# Vanessa's surprise twins



## freedomstarfarm (Mar 25, 2011)

Vanessa a doe I bought in Jan surprised m tonight with twins. She had no udder development at all and very little milk supply right now. This is the second doe I bought bred that had this issue. The kids are weak but ok. I milked colostrum from Bridget and fed both kids. Send them your good thoughts please. 
http://www.facebook.com/media/set/?set=a.271767709565388.65057.121645621244265&type=3


----------



## Sarah (Mar 12, 2011)

Well, congrats to you!!!! What a surprise!!!! Happy, healthy thoughts towards the babies from me!!! :hug:


----------



## freedomstarfarm (Mar 25, 2011)

Thanks. They are now in the house. Not staying up to temp out in the barn with mom.  She wont nurse them; well doesn't have much anyways. At least I had colostrum recently frozen and the colostrum I gave them earlier from Bridget.


----------



## nubians2 (Feb 20, 2011)

Congrats! It is good that you have the frozen colostrum. I hope the babies do well for you.


----------



## DavyHollow (Jul 14, 2011)

The doe is very beautiful! They seem so tiny  Congrats on the sudden flood of babies haha :stars: :kidred: :kidblue: :stars:
..... names?


----------



## freedomstarfarm (Mar 25, 2011)

They are each 2&1/2 # so not really tiny. I have them range from 2-4&1/2. 

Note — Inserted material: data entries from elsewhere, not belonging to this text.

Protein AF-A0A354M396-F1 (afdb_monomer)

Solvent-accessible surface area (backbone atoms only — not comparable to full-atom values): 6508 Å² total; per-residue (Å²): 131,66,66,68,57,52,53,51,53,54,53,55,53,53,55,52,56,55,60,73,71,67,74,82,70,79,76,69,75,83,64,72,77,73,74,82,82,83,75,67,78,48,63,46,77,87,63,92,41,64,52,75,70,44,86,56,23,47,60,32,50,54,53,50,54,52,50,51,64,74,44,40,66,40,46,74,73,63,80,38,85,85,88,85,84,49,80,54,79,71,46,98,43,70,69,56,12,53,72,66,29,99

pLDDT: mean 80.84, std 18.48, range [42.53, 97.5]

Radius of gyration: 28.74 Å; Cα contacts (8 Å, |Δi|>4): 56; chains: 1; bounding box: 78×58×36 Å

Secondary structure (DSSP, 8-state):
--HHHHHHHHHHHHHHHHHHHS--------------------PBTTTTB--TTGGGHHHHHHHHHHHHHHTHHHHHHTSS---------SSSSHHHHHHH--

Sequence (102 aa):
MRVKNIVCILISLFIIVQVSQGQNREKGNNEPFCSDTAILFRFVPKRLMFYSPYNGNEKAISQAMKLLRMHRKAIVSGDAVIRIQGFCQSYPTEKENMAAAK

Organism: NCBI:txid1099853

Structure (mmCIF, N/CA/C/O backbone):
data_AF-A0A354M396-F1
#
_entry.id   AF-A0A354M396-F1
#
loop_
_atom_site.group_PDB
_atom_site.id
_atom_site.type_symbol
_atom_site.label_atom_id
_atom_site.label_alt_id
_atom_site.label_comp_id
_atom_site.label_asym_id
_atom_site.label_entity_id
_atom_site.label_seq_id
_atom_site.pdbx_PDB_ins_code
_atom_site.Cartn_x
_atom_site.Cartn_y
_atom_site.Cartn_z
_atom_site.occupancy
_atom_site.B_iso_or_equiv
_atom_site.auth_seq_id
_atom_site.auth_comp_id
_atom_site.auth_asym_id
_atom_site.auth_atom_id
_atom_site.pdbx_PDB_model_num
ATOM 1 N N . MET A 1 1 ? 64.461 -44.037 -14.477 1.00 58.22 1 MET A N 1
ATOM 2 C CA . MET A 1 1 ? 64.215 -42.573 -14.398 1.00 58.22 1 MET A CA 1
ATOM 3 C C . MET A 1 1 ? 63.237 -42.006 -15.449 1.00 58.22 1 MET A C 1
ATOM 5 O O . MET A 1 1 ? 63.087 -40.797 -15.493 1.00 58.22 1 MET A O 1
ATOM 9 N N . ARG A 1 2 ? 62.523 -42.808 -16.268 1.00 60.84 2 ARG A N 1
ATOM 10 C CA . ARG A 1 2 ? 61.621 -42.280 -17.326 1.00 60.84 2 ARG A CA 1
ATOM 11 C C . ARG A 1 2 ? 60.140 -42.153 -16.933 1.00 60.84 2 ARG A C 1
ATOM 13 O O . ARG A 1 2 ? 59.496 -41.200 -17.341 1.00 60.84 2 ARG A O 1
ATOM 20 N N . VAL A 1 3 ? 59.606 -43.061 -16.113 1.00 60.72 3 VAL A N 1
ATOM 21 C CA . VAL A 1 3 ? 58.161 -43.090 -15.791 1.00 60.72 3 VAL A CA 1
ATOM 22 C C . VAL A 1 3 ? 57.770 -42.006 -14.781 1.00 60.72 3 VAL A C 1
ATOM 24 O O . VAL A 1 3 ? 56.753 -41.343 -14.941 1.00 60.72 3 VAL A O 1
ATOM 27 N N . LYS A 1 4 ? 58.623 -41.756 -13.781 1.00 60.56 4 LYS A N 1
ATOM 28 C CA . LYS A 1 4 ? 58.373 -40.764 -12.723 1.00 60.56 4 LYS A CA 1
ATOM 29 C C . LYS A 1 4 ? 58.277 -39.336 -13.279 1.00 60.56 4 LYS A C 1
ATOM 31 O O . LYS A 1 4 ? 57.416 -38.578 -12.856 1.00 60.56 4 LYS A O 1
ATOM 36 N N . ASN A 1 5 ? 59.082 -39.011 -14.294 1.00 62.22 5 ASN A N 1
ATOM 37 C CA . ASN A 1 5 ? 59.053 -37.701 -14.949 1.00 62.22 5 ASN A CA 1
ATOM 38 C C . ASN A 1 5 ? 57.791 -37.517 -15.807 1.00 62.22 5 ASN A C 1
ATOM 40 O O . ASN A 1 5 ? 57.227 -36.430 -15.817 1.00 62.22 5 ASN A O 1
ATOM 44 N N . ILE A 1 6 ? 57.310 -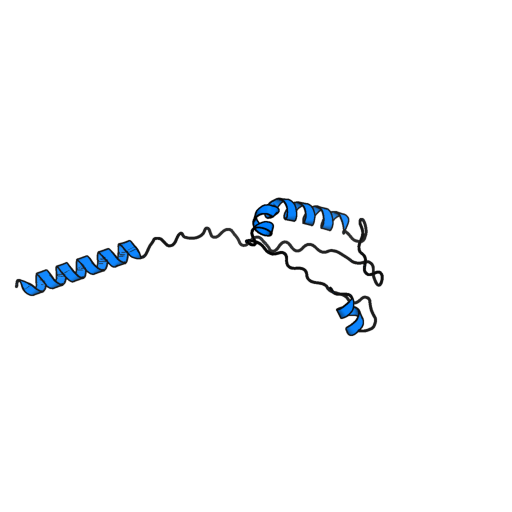38.577 -16.469 1.00 69.50 6 ILE A N 1
ATOM 45 C CA . ILE A 1 6 ? 56.066 -38.542 -17.257 1.00 69.50 6 ILE A CA 1
ATOM 46 C C . ILE A 1 6 ? 54.851 -38.376 -16.337 1.00 69.50 6 ILE A C 1
ATOM 48 O O . ILE A 1 6 ? 53.983 -37.555 -16.615 1.00 69.50 6 ILE A O 1
ATOM 52 N N . VAL A 1 7 ? 54.817 -39.089 -15.207 1.00 73.00 7 VAL A N 1
ATOM 53 C CA . VAL A 1 7 ? 53.744 -38.954 -14.209 1.00 73.00 7 VAL A CA 1
ATOM 54 C C . VAL A 1 7 ? 53.707 -37.536 -13.630 1.00 73.00 7 VAL A C 1
ATOM 56 O O . VAL A 1 7 ? 52.633 -36.950 -13.542 1.00 73.00 7 VAL A O 1
ATOM 59 N N . CYS A 1 8 ? 54.862 -36.938 -13.318 1.00 69.12 8 CYS A N 1
ATOM 60 C CA . CYS A 1 8 ? 54.915 -35.548 -12.859 1.00 69.12 8 CYS A CA 1
ATOM 61 C C . CYS A 1 8 ? 54.403 -34.557 -13.917 1.00 69.12 8 CYS A C 1
ATOM 63 O O . CYS A 1 8 ? 53.649 -33.652 -13.575 1.00 69.12 8 CYS A O 1
ATOM 65 N N . ILE A 1 9 ? 54.752 -34.746 -15.195 1.00 73.19 9 ILE A N 1
ATOM 66 C CA . ILE A 1 9 ? 54.279 -33.880 -16.287 1.00 73.19 9 ILE A CA 1
A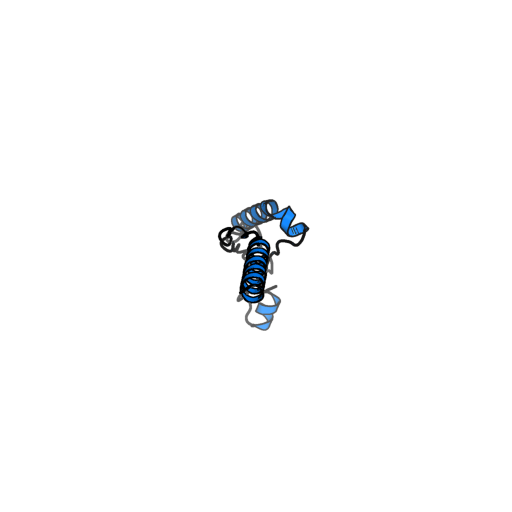TOM 67 C C . ILE A 1 9 ? 52.754 -33.980 -16.450 1.00 73.19 9 ILE A C 1
ATOM 69 O O . ILE A 1 9 ? 52.088 -32.956 -16.596 1.00 73.19 9 ILE A O 1
ATOM 73 N N . LEU A 1 10 ? 52.186 -35.188 -16.367 1.00 71.06 10 LEU A N 1
ATOM 74 C CA . LEU A 1 10 ? 50.737 -35.396 -16.462 1.00 71.06 10 LEU A CA 1
ATOM 75 C C . LEU A 1 10 ? 49.978 -34.772 -15.279 1.00 71.06 10 LEU A C 1
ATOM 77 O O . LEU A 1 10 ? 48.931 -34.162 -15.485 1.00 71.06 10 LEU A O 1
ATOM 81 N N . ILE A 1 11 ? 50.524 -34.852 -14.060 1.00 68.94 11 ILE A N 1
ATOM 82 C CA . ILE A 1 11 ? 49.942 -34.197 -12.876 1.00 68.94 11 ILE A CA 1
ATOM 83 C C . ILE A 1 11 ? 49.990 -32.670 -13.027 1.00 68.94 11 ILE A C 1
ATOM 85 O O . ILE A 1 11 ? 48.991 -31.998 -12.774 1.00 68.94 11 ILE A O 1
ATOM 89 N N . SER A 1 12 ? 51.112 -32.109 -13.489 1.00 66.50 12 SER A N 1
ATOM 90 C CA . SER A 1 12 ? 51.238 -30.664 -13.713 1.00 66.50 12 SER A CA 1
ATOM 91 C C . SER A 1 12 ? 50.274 -30.146 -14.784 1.00 66.50 12 SER A C 1
ATOM 93 O O . SER A 1 12 ? 49.674 -29.091 -14.596 1.00 66.50 12 SER A O 1
ATOM 95 N N . LEU A 1 13 ? 50.057 -30.895 -15.870 1.00 66.62 13 LEU A N 1
ATOM 96 C CA . LEU A 1 13 ? 49.072 -30.543 -16.901 1.00 66.62 13 LEU A CA 1
ATOM 97 C C . LEU A 1 13 ? 47.632 -30.581 -16.369 1.00 66.62 13 LEU A C 1
ATOM 99 O O . LEU A 1 13 ? 46.838 -29.704 -16.703 1.00 66.62 13 LEU A O 1
ATOM 103 N N . PHE A 1 14 ? 47.301 -31.543 -15.503 1.00 63.66 14 PHE A N 1
ATOM 104 C CA . PHE A 1 14 ? 45.963 -31.646 -14.917 1.00 63.66 14 PHE A CA 1
ATOM 105 C C . PHE A 1 14 ? 45.634 -30.465 -13.985 1.00 63.66 14 PHE A C 1
ATOM 107 O O . PHE A 1 14 ? 44.515 -29.960 -14.013 1.00 63.66 14 PHE A O 1
ATOM 114 N N . ILE A 1 15 ? 46.613 -29.961 -13.220 1.00 60.03 15 ILE A N 1
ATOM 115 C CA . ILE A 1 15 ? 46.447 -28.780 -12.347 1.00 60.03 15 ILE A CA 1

They are both doing ok but the girl wont take the bottle and I am tube feeding her.


----------



## toth boer goats (Jul 20, 2008)

Aww....congrats...... :thumb:


----------



## kelebek (Oct 5, 2007)

I went to your site - wanted to peaky at Venessa  LOL!


----------



## freedomstarfarm (Mar 25, 2011)

kelebek said:


> I went to your site - wanted to peaky at Venessa  LOL!

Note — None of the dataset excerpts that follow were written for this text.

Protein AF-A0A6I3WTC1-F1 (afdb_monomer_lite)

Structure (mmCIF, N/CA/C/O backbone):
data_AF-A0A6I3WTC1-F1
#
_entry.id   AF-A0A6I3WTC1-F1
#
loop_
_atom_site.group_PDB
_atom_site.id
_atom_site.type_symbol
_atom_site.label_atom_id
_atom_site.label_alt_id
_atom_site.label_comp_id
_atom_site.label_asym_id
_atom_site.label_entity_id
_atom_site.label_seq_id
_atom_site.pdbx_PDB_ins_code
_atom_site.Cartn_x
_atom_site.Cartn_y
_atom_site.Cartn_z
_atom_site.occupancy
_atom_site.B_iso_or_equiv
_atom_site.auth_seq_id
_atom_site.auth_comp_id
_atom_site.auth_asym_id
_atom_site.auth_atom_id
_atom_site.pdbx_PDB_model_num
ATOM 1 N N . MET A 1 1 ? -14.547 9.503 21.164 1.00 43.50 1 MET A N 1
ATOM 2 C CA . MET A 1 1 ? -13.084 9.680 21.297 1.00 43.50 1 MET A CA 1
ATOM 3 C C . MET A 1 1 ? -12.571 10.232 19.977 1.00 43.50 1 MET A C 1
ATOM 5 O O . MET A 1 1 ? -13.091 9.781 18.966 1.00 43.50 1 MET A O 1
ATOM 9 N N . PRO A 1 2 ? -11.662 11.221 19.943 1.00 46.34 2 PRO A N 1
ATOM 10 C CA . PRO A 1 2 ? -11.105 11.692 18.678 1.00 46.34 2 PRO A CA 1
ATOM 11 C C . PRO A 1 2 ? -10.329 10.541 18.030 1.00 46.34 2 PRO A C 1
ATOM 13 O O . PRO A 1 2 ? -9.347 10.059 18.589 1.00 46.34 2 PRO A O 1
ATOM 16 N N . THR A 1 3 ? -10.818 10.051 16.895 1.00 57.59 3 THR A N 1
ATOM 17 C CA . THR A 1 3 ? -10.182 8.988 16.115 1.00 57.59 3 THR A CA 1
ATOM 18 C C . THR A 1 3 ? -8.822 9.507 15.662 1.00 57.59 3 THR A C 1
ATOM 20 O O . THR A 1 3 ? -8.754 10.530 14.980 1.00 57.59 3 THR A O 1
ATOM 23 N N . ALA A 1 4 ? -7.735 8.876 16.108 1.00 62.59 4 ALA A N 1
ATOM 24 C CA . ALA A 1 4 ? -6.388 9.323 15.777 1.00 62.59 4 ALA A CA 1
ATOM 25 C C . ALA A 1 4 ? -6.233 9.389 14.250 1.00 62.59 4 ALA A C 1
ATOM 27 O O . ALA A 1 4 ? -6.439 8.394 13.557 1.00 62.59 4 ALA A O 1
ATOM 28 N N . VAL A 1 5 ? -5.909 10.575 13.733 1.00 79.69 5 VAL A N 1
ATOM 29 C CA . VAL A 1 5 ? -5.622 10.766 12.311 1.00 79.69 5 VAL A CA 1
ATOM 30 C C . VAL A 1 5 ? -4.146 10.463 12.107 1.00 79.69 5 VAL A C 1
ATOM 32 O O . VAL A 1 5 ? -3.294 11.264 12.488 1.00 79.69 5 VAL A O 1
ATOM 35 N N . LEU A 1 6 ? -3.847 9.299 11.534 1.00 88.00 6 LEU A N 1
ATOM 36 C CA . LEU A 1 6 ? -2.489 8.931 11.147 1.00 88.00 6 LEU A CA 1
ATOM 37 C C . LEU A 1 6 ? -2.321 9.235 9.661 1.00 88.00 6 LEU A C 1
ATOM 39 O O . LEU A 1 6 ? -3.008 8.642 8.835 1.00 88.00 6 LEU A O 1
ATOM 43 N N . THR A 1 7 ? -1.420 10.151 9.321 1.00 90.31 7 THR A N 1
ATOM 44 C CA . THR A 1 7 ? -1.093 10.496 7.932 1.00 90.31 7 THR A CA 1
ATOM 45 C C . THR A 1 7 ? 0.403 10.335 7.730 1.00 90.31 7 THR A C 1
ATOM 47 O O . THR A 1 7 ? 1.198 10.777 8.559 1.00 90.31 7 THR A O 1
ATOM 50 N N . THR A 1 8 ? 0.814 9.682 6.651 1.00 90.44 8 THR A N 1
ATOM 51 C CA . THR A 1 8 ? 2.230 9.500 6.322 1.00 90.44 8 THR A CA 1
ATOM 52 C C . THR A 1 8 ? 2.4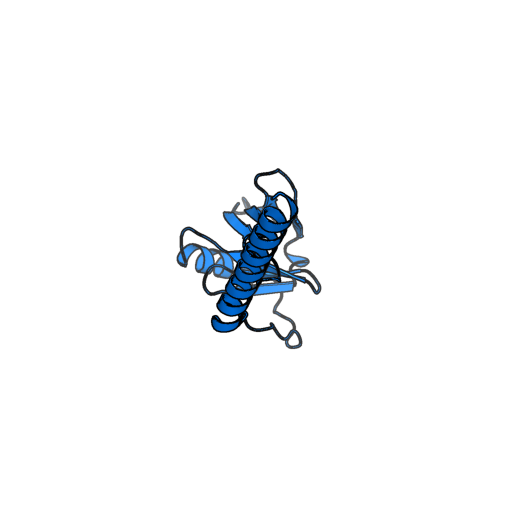15 9.487 4.819 1.00 90.44 8 THR A C 1
ATOM 54 O O . THR A 1 8 ? 1.618 8.893 4.092 1.00 90.44 8 THR A O 1
ATOM 57 N N . HIS A 1 9 ? 3.498 10.108 4.366 1.00 90.56 9 HIS A N 1
ATOM 58 C CA . HIS A 1 9 ? 3.883 10.051 2.970 1.00 90.56 9 HIS A CA 1
ATOM 59 C C . HIS A 1 9 ? 4.281 8.622 2.582 1.00 90.56 9 HIS A C 1
ATOM 61 O O . HIS A 1 9 ? 5.106 7.984 3.246 1.00 90.56 9 HIS A O 1
ATOM 67 N N . ALA A 1 10 ? 3.693 8.109 1.509 1.00 89.00 10 ALA A N 1
ATOM 68 C CA . ALA A 1 10 ? 3.893 6.748 1.052 1.00 89.00 10 ALA A CA 1
ATOM 69 C C . ALA A 1 10 ? 4.009 6.675 -0.470 1.00 89.00 10 ALA A C 1
ATOM 71 O O . ALA A 1 10 ? 3.392 7.428 -1.224 1.00 89.00 10 ALA A O 1
ATOM 72 N N . GLU A 1 11 ? 4.787 5.708 -0.928 1.00 87.50 11 GLU A N 1
ATOM 73 C CA . GLU A 1 11 ? 4.918 5.375 -2.337 1.00 87.50 11 GLU A CA 1
ATOM 74 C C . GLU A 1 11 ? 4.165 4.077 -2.609 1.00 87.50 11 GLU A C 1
ATOM 76 O O . GLU A 1 11 ? 4.506 3.019 -2.073 1.00 87.50 11 GLU A O 1
ATOM 81 N N . LEU A 1 12 ? 3.127 4.151 -3.440 1.00 85.38 12 LEU A N 1
ATOM 82 C CA . LEU A 1 12 ? 2.436 2.972 -3.932 1.00 85.38 12 LEU A CA 1
ATOM 83 C C . LEU A 1 12 ? 3.282 2.328 -5.032 1.00 85.38 12 LEU A C 1
ATOM 85 O O . LEU A 1 12 ? 3.465 2.890 -6.115 1.00 85.38 12 LEU A O 1
ATOM 89 N N . LEU A 1 13 ? 3.779 1.128 -4.747 1.00 81.50 13 LEU A N 1
ATOM 90 C CA . LEU A 1 13 ? 4.600 0.355 -5.665 1.00 81.50 13 LEU A CA 1
ATOM 91 C C . LEU A 1 13 ? 3.717 -0.462 -6.611 1.00 81.50 13 LEU A C 1
ATOM 93 O O . LEU A 1 13 ? 2.845 -1.226 -6.184 1.00 81.50 13 LEU A O 1
ATOM 97 N N . ALA A 1 14 ? 3.991 -0.357 -7.909 1.00 66.69 14 ALA A N 1
ATOM 98 C CA . ALA A 1 14 ? 3.370 -1.213 -8.908 1.00 66.69 14 ALA A CA 1
ATOM 99 C C . ALA A 1 14 ? 3.777 -2.690 -8.730 1.00 66.69 14 ALA A C 1
ATOM 101 O O . ALA A 1 14 ? 4.827 -3.025 -8.177 1.00 66.69 14 ALA A O 1
ATOM 102 N N . LYS A 1 15 ? 2.950 -3.606 -9.254 1.00 56.44 15 LYS A N 1
ATOM 103 C CA . LYS A 1 15 ? 3.265 -5.049 -9.304 1.00 56.44 15 LYS A CA 1
ATOM 104 C C . LYS A 1 15 ? 4.520 -5.364 -10.132 1.00 56.44 15 LYS A C 1
ATOM 106 O O . LYS A 1 15 ? 5.109 -6.423 -9.930 1.00 56.44 15 LYS A O 1
ATOM 111 N N . VAL A 1 16 ? 4.898 -4.474 -11.050 1.00 44.91 16 VAL A N 1
ATOM 112 C CA . VAL A 1 16 ? 6.024 -4.612 -11.985 1.00 44.91 16 VAL A CA 1
ATOM 113 C C . VAL A 1 16 ? 7.192 -3.721 -11.542 1.00 44.91 16 VAL A C 1
ATOM 115 O O . VAL A 1 16 ? 6.950 -2.603 -11.083 1.00 44.91 16 VAL A O 1
ATOM 118 N N . PRO A 1 17 ? 8.450 -4.186 -11.670 1.00 40.47 17 PRO A N 1
ATOM 119 C CA . PRO A 1 17 ? 9.640 -3.516 -11.156 1.00 40.47 17 PRO A CA 1
ATOM 120 C C . PRO A 1 17 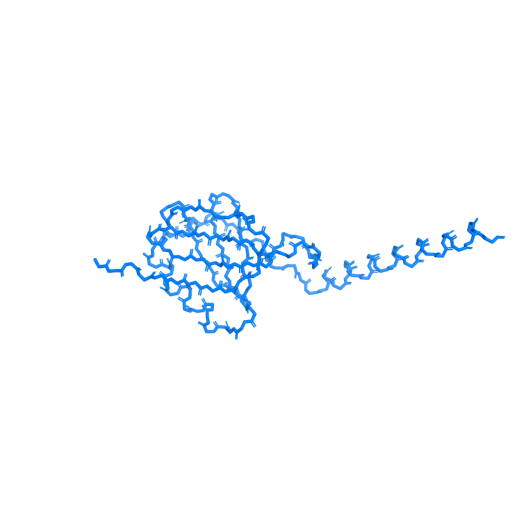? 10.103 -2.428 -12.128 1.00 40.47 17 PRO A C 1
ATOM 122 O O . PRO A 1 17 ? 11.155 -2.516 -12.754 1.00 40.47 17 PRO A O 1
ATOM 125 N N . VAL A 1 18 ? 9.267 -1.418 -12.314 1.00 43.66 18 VAL A N 1
ATOM 126 C CA . VAL A 1 18 ? 9.553 -0.277 -13.173 1.00 43.66 18 VAL A CA 1
ATOM 127 C C . VAL A 1 18 ? 9.259 0.958 -12.334 1.00 43.66 18 VAL A C 1
ATOM 129 O O . VAL A 1 18 ? 8.111 1.198 -11.963 1.00 43.66 18 VAL A O 1
ATOM 132 N N . ALA A 1 19 ? 10.307 1.719 -11.997 1.00 45.78 19 ALA A N 1
ATOM 133 C CA . ALA A 1 19 ? 10.205 2.941 -11.189 1.00 45.78 19 ALA A CA 1
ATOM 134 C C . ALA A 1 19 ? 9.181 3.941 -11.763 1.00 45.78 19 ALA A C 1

Just looked myself. She is not on there. :roll: I really need to do some work updating it. I wanted to get good shaved photos in Spring but I suppose any photo is better than none.


----------



## luvmyherd (Apr 9, 2011)

What a great surprise. I hope they get stong and healthy in your care. It sounds like you are doing the right things.


----------



## milkmaid (Sep 15, 2010)

Aww, they are beautiful! Prayers for their health. ray:


----------



## RMADairyGoats (Jun 20, 2011)

Aww!!! How cute!


----------